Director Marc Clebanoff seems committed to making sure every scene is as murky and incoherent as possible. The movie’s visual style could best be described as “night vision camcorder in a fog machine.” The editing jumps between handheld shots, slow-motion fight scenes, and documentary-style interviews, all spliced together like a found-footage film made by someone who found the footage in a dumpster.

Even when the action picks up — explosions, gunfire, machetes — it’s impossible to tell what’s happening. The camera shakes like it’s having an existential crisis, and the lighting is so dim you half expect a raccoon to wander onto the set.


The Philosophy of Sewer Warfare

At some point, the film decides it wants to be deep. Angel and Jake engage in lengthy debates about justice, morality, and society’s neglect of the underclass. It’s the kind of dialogue that makes you wish for subtitles — not to understand them better, but to turn them off entirely.

Angel’s revolution is never quite explained. Does he want to blow up the subway? Take over the world? Start an underground book club? It’s unclear, but he certainly talks about it a lot. The film tries to make him a tragic antihero, but mostly he comes across as a motivational speaker who missed his TED Talk because he got stuck in a manhole.

Jake’s arc — from vengeful ex-cop to spiritual pacifist — lands with all the subtlety of a subway train. When he finally chooses “peace” over revenge, you can almost hear the collective groan of the audience begging him to shoot someonejust to end the movie.


Production Values 20 Feet Below Zero

Everything about this film screams “shot over a long weekend.” The set design consists of damp brick walls, flickering lights, and a constant haze of steam — possibly from the crew’s collective exasperation. The soundtrack alternates between industrial drone and mournful acoustic guitar, which I assume represents “the duality of man” or maybe just the composer’s Spotify shuffle.

And then there’s the CGI. The explosions look like they were rendered on a Nokia phone, and the subway derailment sequence plays out like a PowerPoint transition gone rogue. When you can see the green screen seams more clearly than the characters’ faces, it’s time to go back to the drawing board — or in this case, the manhole.

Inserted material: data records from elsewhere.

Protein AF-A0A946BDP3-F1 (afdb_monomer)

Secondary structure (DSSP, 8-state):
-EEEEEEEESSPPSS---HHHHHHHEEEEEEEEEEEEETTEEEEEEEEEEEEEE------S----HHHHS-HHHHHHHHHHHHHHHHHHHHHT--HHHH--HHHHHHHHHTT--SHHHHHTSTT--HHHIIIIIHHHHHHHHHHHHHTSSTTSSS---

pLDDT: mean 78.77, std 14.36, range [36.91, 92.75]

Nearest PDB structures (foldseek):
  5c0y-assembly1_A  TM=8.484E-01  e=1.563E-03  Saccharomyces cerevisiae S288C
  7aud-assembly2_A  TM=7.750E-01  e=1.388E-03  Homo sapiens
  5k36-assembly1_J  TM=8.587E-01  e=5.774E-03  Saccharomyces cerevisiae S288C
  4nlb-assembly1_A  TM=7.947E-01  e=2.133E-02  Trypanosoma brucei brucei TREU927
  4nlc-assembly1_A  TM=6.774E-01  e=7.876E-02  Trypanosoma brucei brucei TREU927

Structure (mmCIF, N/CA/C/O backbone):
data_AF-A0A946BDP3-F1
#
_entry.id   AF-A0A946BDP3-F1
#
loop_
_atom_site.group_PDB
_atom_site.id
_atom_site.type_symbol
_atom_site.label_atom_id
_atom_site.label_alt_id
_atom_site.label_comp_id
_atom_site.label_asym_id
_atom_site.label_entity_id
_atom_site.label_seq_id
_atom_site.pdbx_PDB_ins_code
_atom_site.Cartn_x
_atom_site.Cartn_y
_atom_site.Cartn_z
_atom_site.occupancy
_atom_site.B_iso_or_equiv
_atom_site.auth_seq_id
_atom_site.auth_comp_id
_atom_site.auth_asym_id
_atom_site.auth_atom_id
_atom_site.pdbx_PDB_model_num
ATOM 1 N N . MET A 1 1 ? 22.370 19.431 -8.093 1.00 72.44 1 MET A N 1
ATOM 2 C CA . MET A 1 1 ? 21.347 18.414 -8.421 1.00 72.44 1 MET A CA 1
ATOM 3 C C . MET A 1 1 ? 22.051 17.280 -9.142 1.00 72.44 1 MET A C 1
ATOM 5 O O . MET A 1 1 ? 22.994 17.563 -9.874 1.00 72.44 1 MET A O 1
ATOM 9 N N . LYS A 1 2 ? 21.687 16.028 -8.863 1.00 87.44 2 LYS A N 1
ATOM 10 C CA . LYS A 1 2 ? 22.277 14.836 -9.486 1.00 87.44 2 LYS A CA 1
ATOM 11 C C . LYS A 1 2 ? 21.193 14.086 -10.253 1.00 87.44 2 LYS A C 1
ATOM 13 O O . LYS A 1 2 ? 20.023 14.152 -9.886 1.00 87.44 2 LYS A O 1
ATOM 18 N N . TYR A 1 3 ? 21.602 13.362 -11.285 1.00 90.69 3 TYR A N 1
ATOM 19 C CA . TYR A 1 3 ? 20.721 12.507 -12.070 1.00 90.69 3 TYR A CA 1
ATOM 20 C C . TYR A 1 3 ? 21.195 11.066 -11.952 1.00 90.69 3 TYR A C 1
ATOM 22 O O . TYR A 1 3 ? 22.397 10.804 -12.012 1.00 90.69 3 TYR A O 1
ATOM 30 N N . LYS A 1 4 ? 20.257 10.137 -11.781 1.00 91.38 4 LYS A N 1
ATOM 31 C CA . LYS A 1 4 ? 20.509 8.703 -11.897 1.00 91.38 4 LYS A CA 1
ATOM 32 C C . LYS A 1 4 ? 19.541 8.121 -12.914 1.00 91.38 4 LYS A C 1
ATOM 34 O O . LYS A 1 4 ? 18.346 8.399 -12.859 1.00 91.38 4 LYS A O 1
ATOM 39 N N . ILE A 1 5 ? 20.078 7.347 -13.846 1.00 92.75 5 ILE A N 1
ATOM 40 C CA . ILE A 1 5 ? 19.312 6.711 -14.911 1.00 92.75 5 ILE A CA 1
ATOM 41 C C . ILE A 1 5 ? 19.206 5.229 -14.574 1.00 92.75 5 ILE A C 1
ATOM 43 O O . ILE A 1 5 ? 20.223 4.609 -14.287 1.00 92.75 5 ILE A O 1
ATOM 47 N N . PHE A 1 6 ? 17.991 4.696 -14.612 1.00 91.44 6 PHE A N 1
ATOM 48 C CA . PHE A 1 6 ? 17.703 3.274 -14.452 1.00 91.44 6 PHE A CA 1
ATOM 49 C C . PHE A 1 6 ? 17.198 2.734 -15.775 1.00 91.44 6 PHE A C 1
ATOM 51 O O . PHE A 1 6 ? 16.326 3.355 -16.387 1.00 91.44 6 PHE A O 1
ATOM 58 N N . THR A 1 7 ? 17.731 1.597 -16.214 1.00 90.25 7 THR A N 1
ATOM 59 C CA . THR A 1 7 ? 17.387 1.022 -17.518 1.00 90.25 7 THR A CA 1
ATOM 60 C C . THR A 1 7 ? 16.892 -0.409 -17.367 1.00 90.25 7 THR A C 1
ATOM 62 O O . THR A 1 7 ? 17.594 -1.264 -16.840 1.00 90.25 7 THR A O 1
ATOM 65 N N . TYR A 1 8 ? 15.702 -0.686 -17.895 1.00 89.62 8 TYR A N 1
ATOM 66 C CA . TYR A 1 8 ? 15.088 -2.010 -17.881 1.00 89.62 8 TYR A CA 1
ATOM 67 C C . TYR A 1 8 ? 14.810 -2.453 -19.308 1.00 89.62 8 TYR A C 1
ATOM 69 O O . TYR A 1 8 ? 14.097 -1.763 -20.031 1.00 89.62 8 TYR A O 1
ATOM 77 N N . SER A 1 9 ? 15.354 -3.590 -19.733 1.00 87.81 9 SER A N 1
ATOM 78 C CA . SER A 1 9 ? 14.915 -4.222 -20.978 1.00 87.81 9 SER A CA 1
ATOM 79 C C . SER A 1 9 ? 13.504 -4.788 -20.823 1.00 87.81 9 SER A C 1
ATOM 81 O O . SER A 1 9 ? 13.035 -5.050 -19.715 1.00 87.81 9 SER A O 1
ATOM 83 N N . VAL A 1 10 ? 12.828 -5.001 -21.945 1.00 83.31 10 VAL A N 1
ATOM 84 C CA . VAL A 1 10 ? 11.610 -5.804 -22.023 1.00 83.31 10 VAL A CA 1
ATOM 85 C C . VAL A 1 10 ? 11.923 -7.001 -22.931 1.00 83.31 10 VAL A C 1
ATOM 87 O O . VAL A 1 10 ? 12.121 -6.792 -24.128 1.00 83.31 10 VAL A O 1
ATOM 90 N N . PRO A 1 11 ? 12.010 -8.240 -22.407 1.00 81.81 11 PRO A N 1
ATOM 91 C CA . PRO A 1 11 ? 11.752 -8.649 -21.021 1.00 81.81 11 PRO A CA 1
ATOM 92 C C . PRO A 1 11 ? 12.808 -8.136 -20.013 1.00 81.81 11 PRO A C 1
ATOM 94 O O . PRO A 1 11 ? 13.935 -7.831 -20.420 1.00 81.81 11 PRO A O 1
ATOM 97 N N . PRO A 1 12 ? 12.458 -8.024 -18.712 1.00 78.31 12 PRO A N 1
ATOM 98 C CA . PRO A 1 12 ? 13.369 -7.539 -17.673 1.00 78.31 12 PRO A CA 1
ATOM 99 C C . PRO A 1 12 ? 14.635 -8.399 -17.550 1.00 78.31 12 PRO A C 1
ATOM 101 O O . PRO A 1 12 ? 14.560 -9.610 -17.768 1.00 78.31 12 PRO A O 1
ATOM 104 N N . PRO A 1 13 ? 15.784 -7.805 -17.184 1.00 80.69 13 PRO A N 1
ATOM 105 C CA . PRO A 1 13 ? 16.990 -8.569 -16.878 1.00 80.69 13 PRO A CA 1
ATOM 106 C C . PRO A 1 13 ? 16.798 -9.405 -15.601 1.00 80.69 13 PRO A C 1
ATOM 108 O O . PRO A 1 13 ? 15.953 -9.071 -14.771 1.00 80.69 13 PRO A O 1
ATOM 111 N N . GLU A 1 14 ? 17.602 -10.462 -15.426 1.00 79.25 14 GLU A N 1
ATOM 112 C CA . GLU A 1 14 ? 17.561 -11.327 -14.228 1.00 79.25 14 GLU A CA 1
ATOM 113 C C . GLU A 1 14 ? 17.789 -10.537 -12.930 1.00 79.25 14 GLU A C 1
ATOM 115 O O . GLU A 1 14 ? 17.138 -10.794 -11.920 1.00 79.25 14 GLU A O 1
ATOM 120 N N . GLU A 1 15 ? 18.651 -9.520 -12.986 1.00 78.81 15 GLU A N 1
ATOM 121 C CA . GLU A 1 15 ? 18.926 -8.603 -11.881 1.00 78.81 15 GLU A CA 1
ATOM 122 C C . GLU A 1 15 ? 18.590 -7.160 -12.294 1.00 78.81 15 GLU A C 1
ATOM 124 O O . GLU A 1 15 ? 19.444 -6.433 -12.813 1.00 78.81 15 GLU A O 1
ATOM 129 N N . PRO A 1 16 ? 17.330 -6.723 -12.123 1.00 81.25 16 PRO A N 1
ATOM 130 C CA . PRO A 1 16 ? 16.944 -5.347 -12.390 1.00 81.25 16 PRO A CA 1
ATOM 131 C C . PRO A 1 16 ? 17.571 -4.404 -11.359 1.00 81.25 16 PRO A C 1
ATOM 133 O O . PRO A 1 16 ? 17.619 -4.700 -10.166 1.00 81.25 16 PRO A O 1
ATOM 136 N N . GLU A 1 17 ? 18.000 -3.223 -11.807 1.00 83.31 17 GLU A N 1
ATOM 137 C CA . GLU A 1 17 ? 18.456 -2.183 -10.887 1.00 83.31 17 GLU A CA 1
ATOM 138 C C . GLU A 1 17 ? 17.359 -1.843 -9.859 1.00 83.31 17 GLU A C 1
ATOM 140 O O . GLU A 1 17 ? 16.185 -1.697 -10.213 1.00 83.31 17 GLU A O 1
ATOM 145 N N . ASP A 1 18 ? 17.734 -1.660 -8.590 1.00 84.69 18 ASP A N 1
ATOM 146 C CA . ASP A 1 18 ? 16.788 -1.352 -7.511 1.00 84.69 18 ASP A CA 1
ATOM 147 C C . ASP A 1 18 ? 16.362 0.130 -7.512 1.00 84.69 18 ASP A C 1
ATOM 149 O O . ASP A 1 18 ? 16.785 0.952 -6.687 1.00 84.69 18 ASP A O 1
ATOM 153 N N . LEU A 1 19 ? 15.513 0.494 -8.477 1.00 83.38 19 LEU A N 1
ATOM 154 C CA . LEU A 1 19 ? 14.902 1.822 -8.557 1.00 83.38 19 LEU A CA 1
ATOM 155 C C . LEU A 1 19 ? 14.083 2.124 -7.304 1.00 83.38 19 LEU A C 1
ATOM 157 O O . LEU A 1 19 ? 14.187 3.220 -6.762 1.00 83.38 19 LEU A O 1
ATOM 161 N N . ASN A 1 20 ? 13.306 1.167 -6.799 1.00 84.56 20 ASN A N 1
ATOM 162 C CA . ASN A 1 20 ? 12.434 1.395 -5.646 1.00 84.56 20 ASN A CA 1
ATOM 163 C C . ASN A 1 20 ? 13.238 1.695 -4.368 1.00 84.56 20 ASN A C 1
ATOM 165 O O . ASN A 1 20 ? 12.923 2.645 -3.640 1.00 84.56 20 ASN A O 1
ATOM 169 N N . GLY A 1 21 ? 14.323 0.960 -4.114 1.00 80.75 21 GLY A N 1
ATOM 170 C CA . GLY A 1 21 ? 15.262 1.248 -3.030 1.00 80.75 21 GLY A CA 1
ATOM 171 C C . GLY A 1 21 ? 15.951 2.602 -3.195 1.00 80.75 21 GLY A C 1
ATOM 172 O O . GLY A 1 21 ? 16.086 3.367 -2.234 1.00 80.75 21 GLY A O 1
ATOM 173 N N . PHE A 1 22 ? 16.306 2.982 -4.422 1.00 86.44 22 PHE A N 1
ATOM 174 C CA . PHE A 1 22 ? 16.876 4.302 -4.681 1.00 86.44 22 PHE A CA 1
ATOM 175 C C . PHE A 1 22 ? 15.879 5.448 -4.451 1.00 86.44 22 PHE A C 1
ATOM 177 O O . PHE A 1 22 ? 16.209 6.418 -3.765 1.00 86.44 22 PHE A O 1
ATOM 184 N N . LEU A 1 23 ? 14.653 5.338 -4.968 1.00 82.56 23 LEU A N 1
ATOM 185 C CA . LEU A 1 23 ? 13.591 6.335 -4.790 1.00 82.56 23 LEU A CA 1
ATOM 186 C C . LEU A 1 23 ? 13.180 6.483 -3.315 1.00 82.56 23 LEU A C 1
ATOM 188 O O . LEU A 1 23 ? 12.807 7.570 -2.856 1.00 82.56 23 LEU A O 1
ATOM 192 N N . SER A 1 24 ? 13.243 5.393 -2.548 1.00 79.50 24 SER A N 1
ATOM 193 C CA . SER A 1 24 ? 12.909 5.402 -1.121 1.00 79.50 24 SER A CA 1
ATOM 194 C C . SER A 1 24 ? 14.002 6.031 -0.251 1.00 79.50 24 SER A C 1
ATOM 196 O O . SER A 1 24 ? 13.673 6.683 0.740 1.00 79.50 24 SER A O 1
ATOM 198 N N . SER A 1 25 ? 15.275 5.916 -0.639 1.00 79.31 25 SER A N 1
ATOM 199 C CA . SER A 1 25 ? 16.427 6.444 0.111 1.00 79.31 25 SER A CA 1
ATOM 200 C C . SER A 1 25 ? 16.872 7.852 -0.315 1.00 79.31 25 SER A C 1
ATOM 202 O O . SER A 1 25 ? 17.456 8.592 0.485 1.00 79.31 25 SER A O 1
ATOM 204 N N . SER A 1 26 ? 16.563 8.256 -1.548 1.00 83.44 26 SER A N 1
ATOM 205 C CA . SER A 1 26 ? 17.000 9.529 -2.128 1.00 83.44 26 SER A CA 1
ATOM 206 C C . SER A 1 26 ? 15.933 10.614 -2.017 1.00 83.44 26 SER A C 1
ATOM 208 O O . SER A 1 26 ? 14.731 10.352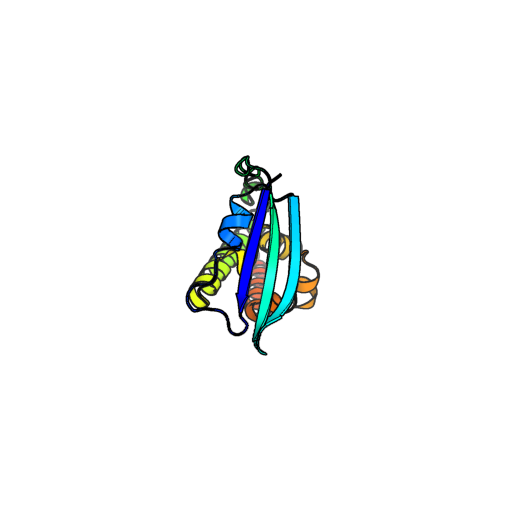 -2.105 1.00 83.44 26 SER A O 1
ATOM 210 N N . ARG A 1 27 ? 16.359 11.871 -1.855 1.00 84.62 27 ARG A N 1
ATOM 211 C CA . ARG A 1 27 ? 15.459 13.023 -1.978 1.00 84.62 27 ARG A CA 1
ATOM 212 C C . ARG A 1 27 ? 15.252 13.337 -3.458 1.00 84.62 27 ARG A C 1
ATOM 214 O O . ARG A 1 27 ? 16.001 14.112 -4.049 1.00 84.62 27 ARG A O 1
ATOM 221 N N . VAL A 1 28 ? 14.260 12.667 -4.031 1.00 84.31 28 VAL A N 1
ATOM 222 C CA . VAL A 1 28 ? 13.869 12.778 -5.437 1.00 84.31 28 VAL A CA 1
ATOM 223 C C . VAL A 1 28 ? 13.196 14.127 -5.687 1.00 84.31 28 VAL A C 1
ATOM 225 O O . VAL A 1 28 ? 12.293 14.518 -4.952 1.00 84.31 28 VAL A O 1
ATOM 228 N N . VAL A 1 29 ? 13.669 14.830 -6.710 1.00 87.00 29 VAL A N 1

The Moral of the Story (If There Is One)

20 Feet Below clearly wants to say something profound about society’s forgotten people. The problem is, it says it in the cinematic equivalent of a muffled scream through a wet sock. What could have been a gritty, socially aware thriller becomes a sermon wrapped in confusion, delivered by a man who thinks fire is a personality trait.

The film’s attempts at social commentary are as subtle as a jackhammer. We get it — homelessness is tragic, humanity is corrupt, the system has failed. But when your “message” is buried under terrible lighting, melodramatic monologues, and dialogue like “the darkness is inside us all,” you’ve officially entered the realm of unintentional parody.


Final Verdict: The Only Thing Descending Is the Viewer’s Will to Live

20 Feet Below: The Darkness Descending is a film that dares to ask, “How far can you sink before hitting bottom?” The answer, apparently, is 20 feet — though by the time the credits roll, you’ll wish it were a few miles deeper.

Even Danny Trejo can’t save this mess. It’s a disaster of tone, pacing, and coherence — an urban horror that mistakes echoing tunnels for atmosphere and yelling for emotion. Watching it feels like being trapped underground with a group of people arguing about metaphors while someone flickers the lights on and off.

If you’re looking for redemption, you won’t find it here. What you’ll find instead is a movie that makes you long for the sweet release of daylight — or at least a working elevator.

Rating: 1 out of 10 subway rats.
Buried, bewildering, and 20 feet below tolerable.